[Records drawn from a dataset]
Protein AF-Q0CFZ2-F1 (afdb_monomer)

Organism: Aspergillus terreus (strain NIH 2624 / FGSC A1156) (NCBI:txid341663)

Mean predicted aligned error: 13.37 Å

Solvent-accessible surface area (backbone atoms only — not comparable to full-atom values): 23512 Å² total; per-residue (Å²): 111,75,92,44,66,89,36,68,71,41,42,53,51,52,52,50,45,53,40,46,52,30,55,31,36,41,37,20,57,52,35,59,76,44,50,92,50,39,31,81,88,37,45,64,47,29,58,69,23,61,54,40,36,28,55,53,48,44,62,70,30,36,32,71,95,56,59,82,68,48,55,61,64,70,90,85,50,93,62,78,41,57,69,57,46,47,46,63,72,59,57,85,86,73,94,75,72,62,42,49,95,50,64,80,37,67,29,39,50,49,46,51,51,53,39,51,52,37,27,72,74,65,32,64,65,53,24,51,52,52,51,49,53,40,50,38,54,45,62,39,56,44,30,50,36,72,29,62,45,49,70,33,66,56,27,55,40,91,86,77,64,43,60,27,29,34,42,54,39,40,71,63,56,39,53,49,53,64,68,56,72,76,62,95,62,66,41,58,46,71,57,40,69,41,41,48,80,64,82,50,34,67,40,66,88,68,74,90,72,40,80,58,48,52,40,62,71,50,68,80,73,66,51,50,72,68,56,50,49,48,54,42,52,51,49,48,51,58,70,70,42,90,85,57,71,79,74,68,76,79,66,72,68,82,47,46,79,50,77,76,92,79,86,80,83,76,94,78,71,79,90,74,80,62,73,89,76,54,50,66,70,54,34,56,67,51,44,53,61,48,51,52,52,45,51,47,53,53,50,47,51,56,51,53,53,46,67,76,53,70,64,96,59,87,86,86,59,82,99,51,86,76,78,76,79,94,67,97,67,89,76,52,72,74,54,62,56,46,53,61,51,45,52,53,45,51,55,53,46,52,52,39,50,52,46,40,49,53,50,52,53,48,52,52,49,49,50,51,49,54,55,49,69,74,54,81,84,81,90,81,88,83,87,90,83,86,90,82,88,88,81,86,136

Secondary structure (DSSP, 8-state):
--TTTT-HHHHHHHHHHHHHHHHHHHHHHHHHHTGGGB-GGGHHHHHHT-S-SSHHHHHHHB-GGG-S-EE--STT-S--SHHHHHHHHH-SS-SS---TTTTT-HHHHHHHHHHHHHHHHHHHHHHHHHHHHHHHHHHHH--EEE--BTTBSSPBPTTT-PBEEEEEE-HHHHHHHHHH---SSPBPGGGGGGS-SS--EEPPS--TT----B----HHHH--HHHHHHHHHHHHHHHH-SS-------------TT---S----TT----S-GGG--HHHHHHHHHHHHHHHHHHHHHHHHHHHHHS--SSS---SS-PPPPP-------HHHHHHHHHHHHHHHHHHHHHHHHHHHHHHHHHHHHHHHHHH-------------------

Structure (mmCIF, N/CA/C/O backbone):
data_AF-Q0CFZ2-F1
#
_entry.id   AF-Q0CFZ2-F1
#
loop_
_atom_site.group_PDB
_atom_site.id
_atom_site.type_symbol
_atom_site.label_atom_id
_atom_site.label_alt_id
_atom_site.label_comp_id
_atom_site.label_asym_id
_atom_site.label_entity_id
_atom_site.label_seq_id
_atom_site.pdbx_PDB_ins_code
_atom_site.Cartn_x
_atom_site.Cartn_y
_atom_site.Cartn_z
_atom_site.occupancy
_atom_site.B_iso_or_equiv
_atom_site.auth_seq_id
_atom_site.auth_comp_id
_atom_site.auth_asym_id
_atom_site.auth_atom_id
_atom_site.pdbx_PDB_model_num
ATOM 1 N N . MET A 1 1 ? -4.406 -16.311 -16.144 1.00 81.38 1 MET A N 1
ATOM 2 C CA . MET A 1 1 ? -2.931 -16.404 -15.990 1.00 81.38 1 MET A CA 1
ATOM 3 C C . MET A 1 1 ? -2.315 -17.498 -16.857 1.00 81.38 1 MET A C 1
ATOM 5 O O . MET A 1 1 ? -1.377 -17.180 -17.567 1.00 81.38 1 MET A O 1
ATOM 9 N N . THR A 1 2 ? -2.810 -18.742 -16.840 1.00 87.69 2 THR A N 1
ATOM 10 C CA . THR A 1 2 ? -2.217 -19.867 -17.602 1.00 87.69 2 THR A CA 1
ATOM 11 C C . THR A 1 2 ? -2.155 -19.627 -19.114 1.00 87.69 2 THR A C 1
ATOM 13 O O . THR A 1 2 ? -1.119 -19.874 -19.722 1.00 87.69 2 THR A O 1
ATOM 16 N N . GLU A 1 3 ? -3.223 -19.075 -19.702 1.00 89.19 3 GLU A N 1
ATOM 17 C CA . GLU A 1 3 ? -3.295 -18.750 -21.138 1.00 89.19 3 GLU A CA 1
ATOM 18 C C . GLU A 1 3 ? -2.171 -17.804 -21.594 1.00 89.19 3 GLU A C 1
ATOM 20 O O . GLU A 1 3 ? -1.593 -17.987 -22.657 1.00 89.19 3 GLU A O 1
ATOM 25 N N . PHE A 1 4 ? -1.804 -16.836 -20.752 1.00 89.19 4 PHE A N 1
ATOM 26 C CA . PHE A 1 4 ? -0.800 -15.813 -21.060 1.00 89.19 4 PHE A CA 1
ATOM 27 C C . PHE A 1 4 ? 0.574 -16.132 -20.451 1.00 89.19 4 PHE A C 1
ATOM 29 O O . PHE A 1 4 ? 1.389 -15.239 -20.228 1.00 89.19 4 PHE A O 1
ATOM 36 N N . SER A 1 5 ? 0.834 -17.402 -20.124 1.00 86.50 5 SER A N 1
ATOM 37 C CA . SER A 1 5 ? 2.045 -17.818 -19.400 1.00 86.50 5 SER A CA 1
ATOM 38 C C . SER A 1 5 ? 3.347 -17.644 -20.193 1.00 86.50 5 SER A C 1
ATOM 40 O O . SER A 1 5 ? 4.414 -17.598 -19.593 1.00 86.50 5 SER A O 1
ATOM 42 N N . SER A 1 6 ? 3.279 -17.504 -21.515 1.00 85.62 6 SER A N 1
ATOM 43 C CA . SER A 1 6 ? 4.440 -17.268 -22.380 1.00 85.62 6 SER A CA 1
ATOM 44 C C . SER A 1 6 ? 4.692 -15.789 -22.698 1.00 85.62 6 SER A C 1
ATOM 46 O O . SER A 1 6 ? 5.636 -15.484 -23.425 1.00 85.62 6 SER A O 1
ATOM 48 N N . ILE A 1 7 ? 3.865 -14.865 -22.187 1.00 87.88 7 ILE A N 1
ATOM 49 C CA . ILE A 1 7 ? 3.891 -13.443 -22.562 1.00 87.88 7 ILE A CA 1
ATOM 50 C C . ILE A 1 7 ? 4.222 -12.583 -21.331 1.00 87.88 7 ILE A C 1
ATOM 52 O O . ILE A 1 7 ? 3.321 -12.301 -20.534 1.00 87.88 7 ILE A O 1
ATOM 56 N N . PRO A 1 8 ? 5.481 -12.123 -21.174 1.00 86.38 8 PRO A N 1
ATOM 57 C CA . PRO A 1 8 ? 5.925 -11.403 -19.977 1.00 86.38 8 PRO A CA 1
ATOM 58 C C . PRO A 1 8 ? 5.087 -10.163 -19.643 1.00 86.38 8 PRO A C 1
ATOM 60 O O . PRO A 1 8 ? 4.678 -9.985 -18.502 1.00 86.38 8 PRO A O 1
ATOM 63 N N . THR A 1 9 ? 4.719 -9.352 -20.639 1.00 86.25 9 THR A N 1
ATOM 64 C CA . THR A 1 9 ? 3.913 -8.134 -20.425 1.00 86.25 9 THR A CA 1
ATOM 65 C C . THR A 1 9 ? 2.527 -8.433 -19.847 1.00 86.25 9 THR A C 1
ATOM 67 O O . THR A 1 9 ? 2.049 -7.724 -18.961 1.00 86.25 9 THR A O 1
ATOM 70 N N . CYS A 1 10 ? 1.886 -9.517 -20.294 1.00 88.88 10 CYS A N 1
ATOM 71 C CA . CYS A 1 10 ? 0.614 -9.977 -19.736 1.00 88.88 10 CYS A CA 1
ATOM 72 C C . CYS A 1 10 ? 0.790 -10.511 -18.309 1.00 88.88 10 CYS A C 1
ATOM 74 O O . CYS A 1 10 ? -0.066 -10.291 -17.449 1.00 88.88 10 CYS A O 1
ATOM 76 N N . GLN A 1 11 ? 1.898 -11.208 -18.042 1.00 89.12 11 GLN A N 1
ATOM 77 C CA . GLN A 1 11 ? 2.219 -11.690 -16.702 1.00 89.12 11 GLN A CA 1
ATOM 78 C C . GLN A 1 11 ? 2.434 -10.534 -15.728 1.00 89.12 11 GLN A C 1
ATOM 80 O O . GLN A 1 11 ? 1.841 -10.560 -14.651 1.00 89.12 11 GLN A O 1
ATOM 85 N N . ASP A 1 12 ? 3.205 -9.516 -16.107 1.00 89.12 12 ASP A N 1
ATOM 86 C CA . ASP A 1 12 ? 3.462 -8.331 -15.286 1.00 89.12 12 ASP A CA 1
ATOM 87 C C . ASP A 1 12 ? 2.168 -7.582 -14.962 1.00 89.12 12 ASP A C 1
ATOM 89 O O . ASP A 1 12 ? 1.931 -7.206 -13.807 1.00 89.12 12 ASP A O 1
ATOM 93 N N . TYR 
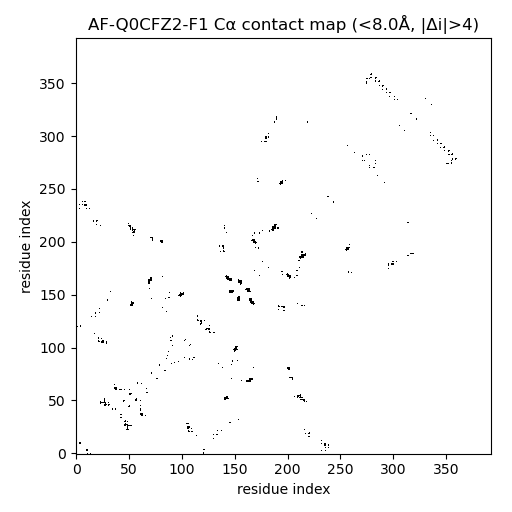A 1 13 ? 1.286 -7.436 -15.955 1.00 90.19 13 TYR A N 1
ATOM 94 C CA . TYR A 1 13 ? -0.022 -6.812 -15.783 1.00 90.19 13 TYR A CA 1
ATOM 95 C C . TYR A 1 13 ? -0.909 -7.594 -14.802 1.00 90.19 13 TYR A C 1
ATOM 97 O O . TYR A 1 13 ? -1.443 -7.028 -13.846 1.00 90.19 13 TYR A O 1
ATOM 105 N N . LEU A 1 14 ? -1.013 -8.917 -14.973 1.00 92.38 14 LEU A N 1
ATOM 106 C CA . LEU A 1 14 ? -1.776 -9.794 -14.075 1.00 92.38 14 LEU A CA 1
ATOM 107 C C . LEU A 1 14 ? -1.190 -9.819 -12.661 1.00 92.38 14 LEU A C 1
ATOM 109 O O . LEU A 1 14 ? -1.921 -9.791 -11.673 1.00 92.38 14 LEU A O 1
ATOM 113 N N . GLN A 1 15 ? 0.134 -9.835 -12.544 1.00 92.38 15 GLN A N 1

_Problem to solve:_
Beginning at the first line of the records, retype exactly every line up to and including the one with "Mean predicted aligned error: 13.37 Å".

_Response:_
Protein AF-Q0CFZ2-F1 (afdb_monomer)

Organism: Aspergillus terreus (strain NIH 2624 / FGSC A1156) (NCBI:txid341663)

Mean predicted aligned error: 13.37 Å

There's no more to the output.